Payments from the laity for the maintenance of the clergy. Theoretically a tenth portion of production, tithes were, in fact, of varying proportions and composed of differing elements, depending on the products being tithed and the methods of payment agreed. Many tithes were 'commuted' to fixed money payments by the sixteenth century.

Transubstantiation

- see '[The] Real Presence'.

[The Council of] Trent

The general council of the catholic church, meeting initially at Trent on 13 December 1545. It eventually concluded its deliberations in the 25th session in December 1563.

[The] Trinity

The doctrine of the Trinity (i.e. that the one God exists in three persons, Father, Son and Holy Spirit, but one substance) is central to Christian theology. It had been defined by the early church councils in the face of the antitrinitarian 'heresies' of Arius (256-356) and others. Antitrinitarianism would resurface during the protestant reformation.

[The] Vernacular

The native languages written and spoken by ordinary people (from the Latin for 'native' or 'common'), as distinct from the Latin used by the clergy.

Via antiqua; via moderna

There were various schools of thought (or Viae) in medieval universities.

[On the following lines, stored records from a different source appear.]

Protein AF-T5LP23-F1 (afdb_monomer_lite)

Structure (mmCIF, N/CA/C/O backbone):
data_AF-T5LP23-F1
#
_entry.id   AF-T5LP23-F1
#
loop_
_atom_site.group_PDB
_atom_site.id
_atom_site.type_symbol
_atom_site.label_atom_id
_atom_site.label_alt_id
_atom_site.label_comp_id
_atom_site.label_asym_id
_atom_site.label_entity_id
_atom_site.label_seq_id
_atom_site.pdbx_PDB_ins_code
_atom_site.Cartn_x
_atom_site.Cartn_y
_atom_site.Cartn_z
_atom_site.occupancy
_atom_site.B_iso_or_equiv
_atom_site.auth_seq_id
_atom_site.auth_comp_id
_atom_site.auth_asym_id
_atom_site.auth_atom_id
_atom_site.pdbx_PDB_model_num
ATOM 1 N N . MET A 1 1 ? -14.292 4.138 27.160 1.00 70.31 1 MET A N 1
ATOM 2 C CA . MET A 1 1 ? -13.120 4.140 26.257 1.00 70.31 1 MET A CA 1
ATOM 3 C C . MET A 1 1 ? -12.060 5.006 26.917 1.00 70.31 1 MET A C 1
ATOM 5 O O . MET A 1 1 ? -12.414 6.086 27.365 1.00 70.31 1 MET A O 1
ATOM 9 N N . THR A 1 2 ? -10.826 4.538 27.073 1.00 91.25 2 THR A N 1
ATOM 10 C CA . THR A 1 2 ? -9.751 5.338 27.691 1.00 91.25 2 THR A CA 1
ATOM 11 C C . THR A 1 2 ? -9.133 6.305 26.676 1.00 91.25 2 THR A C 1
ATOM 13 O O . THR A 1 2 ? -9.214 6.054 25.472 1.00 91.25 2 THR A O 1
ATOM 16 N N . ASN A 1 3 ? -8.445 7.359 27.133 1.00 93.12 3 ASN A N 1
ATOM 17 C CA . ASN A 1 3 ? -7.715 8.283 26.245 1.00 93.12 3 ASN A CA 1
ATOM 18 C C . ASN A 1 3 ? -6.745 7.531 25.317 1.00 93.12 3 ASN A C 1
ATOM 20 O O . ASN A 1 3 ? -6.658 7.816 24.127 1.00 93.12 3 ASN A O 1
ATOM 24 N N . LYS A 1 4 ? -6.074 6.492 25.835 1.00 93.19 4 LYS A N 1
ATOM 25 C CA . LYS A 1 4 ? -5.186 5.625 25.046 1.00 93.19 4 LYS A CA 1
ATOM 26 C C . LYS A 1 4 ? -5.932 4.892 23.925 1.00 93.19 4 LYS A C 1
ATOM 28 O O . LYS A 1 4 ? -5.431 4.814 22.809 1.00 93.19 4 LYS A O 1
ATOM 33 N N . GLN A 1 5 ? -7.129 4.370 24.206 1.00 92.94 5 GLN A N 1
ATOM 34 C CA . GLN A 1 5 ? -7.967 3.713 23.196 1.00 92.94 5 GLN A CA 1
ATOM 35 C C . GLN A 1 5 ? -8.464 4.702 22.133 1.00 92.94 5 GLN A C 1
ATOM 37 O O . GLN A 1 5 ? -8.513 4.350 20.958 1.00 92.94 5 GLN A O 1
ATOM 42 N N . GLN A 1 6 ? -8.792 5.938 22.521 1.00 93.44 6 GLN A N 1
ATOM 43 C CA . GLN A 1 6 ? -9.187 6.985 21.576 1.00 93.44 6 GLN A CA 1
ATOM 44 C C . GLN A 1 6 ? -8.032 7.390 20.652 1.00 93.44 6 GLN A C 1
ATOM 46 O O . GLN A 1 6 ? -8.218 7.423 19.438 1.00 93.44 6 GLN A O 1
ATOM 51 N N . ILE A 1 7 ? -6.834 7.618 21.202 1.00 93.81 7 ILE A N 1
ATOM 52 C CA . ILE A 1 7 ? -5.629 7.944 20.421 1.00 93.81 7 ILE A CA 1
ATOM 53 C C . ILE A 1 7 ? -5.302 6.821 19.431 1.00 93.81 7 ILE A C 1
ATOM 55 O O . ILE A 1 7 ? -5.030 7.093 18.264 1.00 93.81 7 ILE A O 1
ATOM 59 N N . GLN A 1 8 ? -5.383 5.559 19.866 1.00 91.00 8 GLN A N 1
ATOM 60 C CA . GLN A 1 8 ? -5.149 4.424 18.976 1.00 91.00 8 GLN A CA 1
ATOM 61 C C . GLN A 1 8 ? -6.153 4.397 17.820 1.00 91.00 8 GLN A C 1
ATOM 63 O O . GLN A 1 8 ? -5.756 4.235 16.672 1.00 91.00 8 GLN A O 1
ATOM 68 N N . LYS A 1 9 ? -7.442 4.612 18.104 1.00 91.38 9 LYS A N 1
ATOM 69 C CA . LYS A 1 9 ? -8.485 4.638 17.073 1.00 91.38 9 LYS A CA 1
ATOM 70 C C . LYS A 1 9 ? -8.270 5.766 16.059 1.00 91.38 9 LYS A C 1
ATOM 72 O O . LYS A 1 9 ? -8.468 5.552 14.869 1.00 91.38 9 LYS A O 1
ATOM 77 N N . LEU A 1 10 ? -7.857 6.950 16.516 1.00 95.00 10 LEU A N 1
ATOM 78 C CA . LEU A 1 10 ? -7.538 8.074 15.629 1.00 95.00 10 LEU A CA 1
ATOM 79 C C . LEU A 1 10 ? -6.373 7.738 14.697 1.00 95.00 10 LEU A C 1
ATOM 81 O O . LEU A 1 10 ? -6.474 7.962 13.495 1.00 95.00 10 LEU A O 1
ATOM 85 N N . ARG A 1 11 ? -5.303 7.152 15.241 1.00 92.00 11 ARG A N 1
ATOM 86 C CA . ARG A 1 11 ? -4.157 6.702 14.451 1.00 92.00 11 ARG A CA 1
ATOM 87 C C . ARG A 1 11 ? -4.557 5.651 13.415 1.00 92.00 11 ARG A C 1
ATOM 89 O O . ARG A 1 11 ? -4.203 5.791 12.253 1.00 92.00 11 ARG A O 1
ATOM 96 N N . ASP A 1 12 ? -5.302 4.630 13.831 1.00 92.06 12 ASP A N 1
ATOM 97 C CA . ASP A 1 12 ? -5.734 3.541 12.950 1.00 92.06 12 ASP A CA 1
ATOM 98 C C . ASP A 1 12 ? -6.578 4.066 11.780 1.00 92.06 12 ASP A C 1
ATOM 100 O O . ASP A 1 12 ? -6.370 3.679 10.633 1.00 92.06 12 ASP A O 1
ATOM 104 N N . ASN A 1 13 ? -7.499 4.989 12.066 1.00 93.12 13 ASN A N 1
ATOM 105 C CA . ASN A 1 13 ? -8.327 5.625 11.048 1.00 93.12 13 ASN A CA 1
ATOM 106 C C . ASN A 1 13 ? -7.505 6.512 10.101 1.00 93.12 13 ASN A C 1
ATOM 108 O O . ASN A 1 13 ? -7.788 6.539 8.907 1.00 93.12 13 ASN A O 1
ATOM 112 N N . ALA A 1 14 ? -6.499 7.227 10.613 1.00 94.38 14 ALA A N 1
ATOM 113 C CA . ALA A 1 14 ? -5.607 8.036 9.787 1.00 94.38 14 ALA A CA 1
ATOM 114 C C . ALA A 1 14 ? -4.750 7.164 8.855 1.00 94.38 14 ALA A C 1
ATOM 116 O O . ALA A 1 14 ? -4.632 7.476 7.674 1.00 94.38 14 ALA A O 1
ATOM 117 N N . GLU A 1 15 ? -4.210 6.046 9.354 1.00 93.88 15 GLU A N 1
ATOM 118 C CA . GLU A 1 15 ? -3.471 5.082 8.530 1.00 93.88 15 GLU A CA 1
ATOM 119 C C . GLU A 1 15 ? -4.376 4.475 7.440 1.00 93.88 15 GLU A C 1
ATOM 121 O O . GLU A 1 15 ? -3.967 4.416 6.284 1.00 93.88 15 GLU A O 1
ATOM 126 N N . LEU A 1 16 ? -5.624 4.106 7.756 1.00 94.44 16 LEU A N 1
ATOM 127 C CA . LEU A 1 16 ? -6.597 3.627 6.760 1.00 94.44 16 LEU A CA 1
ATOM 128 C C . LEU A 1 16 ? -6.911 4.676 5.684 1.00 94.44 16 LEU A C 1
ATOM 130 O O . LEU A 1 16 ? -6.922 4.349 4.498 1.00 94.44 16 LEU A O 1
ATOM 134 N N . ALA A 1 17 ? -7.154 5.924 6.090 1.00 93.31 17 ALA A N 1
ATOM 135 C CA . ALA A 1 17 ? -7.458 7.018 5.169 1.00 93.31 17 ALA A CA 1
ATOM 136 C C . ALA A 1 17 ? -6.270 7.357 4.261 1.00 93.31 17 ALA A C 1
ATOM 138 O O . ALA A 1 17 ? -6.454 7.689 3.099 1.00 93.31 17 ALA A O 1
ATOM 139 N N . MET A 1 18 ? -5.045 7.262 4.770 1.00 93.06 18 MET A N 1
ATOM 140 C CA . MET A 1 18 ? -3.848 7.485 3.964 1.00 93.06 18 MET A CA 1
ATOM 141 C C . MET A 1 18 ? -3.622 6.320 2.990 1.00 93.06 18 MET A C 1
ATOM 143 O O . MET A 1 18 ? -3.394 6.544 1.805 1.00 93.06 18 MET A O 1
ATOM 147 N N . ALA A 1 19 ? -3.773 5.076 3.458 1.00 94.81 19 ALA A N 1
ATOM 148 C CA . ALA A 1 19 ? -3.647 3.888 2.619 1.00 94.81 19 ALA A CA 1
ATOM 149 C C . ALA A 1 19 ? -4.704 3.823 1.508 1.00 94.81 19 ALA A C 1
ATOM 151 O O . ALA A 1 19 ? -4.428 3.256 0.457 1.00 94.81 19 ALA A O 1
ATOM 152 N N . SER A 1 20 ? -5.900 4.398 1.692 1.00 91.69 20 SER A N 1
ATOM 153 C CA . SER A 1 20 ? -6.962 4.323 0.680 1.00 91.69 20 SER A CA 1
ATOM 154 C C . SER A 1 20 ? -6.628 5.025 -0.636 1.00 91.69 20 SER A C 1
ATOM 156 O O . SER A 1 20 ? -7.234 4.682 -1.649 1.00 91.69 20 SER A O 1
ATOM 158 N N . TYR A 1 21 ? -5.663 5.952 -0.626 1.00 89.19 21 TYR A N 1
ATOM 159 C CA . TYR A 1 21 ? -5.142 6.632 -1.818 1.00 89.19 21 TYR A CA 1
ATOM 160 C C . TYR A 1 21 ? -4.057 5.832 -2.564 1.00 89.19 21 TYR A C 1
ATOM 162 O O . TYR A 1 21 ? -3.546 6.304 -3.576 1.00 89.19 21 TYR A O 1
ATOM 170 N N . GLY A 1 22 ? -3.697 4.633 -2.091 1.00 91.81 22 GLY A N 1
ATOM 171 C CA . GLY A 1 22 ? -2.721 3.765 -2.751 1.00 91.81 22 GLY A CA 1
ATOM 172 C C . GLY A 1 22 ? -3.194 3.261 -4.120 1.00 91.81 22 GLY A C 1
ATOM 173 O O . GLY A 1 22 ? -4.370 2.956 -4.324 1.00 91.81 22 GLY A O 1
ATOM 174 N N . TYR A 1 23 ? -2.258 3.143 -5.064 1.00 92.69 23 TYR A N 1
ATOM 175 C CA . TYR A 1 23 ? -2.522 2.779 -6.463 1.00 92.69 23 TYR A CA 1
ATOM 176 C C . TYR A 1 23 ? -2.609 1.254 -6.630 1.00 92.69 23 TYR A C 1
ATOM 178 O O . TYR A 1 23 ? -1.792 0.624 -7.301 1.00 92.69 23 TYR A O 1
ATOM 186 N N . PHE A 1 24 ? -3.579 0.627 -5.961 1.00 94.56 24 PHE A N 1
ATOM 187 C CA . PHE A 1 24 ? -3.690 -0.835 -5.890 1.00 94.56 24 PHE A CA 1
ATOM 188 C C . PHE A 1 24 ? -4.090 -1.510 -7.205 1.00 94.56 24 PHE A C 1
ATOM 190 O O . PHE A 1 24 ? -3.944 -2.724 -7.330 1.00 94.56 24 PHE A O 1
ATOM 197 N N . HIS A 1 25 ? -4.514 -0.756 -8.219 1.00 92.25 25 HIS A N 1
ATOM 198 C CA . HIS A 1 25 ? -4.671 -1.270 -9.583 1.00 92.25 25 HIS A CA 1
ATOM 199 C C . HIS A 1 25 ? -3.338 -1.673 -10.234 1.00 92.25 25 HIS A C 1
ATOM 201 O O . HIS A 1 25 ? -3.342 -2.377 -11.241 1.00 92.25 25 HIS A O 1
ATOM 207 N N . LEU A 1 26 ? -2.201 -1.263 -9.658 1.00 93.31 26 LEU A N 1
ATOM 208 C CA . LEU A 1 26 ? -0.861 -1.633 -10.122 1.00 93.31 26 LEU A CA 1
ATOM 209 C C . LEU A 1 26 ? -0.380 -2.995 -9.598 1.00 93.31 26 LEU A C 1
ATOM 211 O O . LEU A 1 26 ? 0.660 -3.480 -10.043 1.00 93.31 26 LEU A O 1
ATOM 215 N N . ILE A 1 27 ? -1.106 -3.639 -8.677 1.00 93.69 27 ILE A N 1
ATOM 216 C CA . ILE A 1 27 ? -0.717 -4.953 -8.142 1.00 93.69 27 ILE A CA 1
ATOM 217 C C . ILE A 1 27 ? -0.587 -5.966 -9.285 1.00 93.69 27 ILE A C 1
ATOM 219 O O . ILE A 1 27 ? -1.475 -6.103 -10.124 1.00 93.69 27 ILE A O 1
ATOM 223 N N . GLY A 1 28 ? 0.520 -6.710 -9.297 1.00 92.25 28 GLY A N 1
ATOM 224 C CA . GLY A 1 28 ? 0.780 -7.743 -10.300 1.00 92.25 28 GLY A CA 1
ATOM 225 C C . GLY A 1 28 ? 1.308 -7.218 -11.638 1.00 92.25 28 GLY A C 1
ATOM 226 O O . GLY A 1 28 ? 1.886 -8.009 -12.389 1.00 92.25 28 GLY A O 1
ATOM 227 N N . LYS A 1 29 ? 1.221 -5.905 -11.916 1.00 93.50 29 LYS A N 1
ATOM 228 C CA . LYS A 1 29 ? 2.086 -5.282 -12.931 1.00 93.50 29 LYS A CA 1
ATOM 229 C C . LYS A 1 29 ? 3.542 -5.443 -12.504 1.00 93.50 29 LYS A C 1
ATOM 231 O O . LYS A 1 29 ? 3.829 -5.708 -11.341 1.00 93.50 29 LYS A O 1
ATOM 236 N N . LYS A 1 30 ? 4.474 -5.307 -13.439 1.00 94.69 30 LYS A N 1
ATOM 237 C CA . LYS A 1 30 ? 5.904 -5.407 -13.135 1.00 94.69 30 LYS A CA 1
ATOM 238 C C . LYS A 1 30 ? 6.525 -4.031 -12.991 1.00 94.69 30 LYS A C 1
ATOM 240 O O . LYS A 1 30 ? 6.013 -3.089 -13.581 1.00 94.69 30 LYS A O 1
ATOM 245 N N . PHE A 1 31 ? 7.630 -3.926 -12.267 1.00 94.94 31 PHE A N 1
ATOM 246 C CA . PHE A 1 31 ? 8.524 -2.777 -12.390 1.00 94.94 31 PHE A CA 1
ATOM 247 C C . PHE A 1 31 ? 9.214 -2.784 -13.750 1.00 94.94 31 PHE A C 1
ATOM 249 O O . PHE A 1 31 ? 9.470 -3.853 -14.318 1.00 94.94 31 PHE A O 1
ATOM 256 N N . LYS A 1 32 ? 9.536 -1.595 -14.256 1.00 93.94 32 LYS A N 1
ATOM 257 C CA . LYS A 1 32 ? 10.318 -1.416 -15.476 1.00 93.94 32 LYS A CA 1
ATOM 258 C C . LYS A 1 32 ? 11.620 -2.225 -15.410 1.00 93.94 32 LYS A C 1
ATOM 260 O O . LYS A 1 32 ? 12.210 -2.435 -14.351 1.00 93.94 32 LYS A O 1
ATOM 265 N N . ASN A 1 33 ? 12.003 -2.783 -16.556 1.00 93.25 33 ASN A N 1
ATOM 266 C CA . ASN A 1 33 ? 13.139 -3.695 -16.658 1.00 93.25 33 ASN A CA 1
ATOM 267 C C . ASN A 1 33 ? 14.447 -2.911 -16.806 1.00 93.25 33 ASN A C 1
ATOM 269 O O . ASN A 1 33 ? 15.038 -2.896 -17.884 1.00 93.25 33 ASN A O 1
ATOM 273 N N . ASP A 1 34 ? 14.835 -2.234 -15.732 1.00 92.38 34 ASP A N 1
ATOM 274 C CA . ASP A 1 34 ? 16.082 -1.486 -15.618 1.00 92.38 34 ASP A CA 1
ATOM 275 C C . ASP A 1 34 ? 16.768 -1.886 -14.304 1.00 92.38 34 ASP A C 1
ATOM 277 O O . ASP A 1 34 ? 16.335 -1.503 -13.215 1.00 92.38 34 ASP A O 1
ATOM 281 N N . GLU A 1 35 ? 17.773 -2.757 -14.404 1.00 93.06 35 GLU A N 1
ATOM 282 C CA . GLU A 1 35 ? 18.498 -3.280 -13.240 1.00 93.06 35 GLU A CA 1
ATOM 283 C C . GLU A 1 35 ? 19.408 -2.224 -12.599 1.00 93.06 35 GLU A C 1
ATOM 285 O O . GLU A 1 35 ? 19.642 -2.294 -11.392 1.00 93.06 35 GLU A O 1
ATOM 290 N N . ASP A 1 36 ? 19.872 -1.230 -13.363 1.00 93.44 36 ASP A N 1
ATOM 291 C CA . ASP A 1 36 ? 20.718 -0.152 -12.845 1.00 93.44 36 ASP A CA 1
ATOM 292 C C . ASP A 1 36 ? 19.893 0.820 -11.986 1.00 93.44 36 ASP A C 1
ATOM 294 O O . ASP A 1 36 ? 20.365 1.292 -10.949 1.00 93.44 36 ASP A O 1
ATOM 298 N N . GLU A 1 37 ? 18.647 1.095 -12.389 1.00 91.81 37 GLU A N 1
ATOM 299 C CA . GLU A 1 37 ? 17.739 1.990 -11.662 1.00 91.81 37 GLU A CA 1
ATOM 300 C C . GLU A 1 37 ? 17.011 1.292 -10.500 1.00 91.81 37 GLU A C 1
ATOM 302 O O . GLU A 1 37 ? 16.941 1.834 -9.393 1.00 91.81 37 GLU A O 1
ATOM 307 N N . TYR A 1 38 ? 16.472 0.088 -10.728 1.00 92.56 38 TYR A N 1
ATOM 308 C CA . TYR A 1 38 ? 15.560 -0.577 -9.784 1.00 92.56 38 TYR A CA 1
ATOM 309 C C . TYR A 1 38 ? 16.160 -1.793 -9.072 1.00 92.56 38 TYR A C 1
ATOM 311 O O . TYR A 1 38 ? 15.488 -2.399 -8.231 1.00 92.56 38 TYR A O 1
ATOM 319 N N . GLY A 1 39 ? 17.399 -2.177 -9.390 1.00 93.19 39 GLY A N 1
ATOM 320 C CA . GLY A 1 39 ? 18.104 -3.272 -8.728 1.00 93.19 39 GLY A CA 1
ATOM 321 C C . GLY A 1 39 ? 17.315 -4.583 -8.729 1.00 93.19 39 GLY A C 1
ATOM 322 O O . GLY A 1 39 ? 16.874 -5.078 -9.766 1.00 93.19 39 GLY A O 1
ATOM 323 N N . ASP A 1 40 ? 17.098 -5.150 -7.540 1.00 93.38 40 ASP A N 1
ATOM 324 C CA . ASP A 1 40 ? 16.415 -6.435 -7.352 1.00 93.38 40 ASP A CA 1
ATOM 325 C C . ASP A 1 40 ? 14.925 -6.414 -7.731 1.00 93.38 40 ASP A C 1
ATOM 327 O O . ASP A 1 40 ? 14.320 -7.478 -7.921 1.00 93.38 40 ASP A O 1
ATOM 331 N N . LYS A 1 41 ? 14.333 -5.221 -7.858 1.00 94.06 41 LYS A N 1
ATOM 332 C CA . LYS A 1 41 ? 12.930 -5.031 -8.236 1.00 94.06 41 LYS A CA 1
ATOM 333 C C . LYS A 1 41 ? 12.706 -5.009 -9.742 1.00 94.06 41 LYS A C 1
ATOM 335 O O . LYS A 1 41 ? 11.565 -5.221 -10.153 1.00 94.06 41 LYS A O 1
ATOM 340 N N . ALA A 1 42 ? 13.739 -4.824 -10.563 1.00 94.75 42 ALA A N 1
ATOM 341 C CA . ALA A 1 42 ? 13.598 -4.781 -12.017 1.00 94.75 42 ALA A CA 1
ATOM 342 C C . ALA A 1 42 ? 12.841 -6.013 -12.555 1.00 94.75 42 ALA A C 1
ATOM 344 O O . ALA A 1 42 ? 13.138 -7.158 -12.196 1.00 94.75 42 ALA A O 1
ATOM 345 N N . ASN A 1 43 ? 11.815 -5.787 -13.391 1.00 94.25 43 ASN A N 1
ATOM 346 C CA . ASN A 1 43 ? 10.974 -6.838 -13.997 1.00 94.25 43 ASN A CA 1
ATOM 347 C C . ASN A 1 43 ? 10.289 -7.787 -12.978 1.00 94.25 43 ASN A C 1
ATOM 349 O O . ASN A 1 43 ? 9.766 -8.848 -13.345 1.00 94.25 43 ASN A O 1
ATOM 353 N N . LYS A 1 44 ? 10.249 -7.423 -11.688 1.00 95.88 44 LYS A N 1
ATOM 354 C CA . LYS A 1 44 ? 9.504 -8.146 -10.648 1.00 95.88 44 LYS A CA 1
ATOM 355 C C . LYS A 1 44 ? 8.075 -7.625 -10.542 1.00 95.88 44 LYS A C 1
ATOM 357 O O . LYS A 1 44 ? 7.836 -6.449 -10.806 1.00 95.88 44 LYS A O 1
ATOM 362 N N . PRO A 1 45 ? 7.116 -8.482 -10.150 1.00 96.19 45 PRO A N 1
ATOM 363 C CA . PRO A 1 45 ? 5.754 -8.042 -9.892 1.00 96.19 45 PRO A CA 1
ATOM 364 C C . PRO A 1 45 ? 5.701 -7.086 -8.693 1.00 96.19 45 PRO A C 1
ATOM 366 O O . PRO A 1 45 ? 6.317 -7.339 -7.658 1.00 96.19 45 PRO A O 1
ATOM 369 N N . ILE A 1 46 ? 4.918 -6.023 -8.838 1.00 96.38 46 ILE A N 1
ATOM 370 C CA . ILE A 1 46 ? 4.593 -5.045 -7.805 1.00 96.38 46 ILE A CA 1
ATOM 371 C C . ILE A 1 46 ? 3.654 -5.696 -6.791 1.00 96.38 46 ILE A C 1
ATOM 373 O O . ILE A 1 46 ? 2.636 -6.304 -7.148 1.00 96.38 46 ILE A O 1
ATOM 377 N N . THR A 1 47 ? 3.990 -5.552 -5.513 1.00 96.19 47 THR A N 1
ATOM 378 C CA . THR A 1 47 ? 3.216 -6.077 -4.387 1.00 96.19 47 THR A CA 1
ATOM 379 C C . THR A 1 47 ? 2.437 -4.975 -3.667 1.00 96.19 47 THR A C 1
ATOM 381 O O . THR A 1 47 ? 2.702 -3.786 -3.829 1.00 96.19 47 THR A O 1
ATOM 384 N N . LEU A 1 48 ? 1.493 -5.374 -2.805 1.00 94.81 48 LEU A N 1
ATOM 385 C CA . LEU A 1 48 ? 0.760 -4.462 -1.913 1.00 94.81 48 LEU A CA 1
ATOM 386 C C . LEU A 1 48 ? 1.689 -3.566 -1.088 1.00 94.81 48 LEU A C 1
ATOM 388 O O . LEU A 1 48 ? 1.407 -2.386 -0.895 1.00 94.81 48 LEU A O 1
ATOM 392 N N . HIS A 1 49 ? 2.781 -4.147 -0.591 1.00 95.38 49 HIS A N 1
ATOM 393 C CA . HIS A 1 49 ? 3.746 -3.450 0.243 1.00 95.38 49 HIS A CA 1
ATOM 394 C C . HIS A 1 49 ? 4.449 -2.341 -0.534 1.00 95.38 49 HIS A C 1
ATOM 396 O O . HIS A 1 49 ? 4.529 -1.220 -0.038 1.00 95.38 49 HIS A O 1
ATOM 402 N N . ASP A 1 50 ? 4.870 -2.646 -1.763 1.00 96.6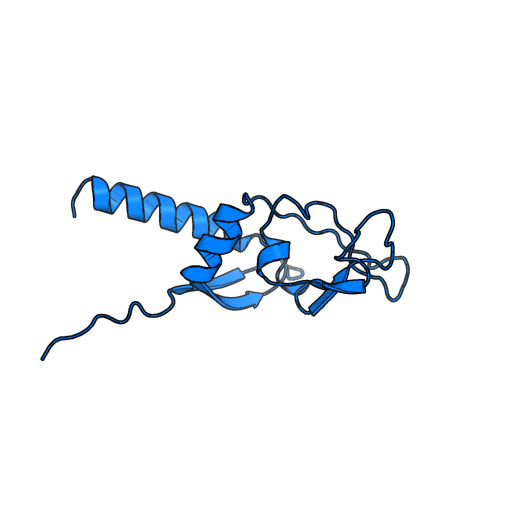2 50 ASP A N 1
ATOM 403 C CA . ASP A 1 50 ? 5.612 -1.703 -2.593 1.00 96.62 50 ASP A CA 1
ATOM 404 C C . ASP A 1 50 ? 4.787 -0.441 -2.897 1.00 96.62 50 ASP A C 1
ATOM 406 O O . ASP A 1 50 ? 5.319 0.660 -2.925 1.00 96.62 50 ASP A O 1
ATOM 410 N N . ILE A 1 51 ? 3.469 -0.594 -3.069 1.00 96.25 51 ILE A N 1
ATOM 411 C CA . ILE A 1 51 ? 2.544 0.495 -3.428 1.00 96.25 51 ILE A CA 1
ATOM 412 C C . ILE A 1 51 ? 2.431 1.559 -2.337 1.00 96.25 51 ILE A C 1
ATOM 414 O O . ILE A 1 51 ? 2.264 2.735 -2.653 1.00 96.25 51 ILE A O 1
ATOM 418 N N . LEU A 1 52 ? 2.482 1.161 -1.063 1.00 96.88 52 LEU A N 1
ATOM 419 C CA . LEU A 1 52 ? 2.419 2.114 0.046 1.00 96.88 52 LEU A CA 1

They were named after great exponents of the classical philosophical and theological problems of the day, or after the name given to a particular approach to the problem. One such debate was about the degree to which, and how, we 'knew' and 'understood' the world around us. In philosophy it is known as the problem of 'universals'. Most common nouns are 'universals' (e.g. bat; brick). Aristotle (and Plato to an even greater degree) had argued that, on the basis of our sense-impressions, we abstract the underlying common forms which exist in the objects to form what is understood as a 'brick' or a 'bat'. That is known as 'realism' because the form is not merely an abstraction in our minds but derived from the 'reality' of the form as represented to us. This analysis was broadly accepted by the greatest of the medieval philosophers, St Thomas Aquinas. After Aquinas, however, medieval philosophers questioned this understanding. They have become collectively known as 'nominalists' although the term covers several different approaches to the problem of 'universals'. The most representative, and best-known, of them was William of Ockham (c.1285-c.1349). For Ockham, the categories into which we place our sense-impressions are created within our minds only. 'Universals' thus only exist as a mental concept (or 'name' - hence 'nominalism') which we have either abstracted from reality or intuitively ascribed to it. So, if God chose to destroy all the bats in the world, we would still 'know' what a 'bat' was. In university curricula relating to the faculty of arts, where philosophy was studied, this was sometimes known as the 'modern way of thought' (via moderna) to distinguish it from 'the ancient way' (via antiqua) of Aquinas and Duns Scotus. These debates in term had an impact on the other great set of debates in medieval universities over how man was 'saved' by God.

[The] Vulgate

The Latin translation of the Bible, believed in the sixteenth century to have been undertaken by St Jerome (d. 420).

[The] Waldenses

Followers of the twelfth-century Peter Waldo of Lyon. They preached poverty and the renunciation of the world, appointed their own ministers (known as 'barbes' in French because of their beards, and because united with the Hussites. On the eve of the reformation, and despite persecution, the Waldenses survived in the rural upland communities of Alpine France and Italy.

Zwinglianism, Zwinglian

The doctrines advanced by the protestant reformer at Zurich, Huldrych Zwingli.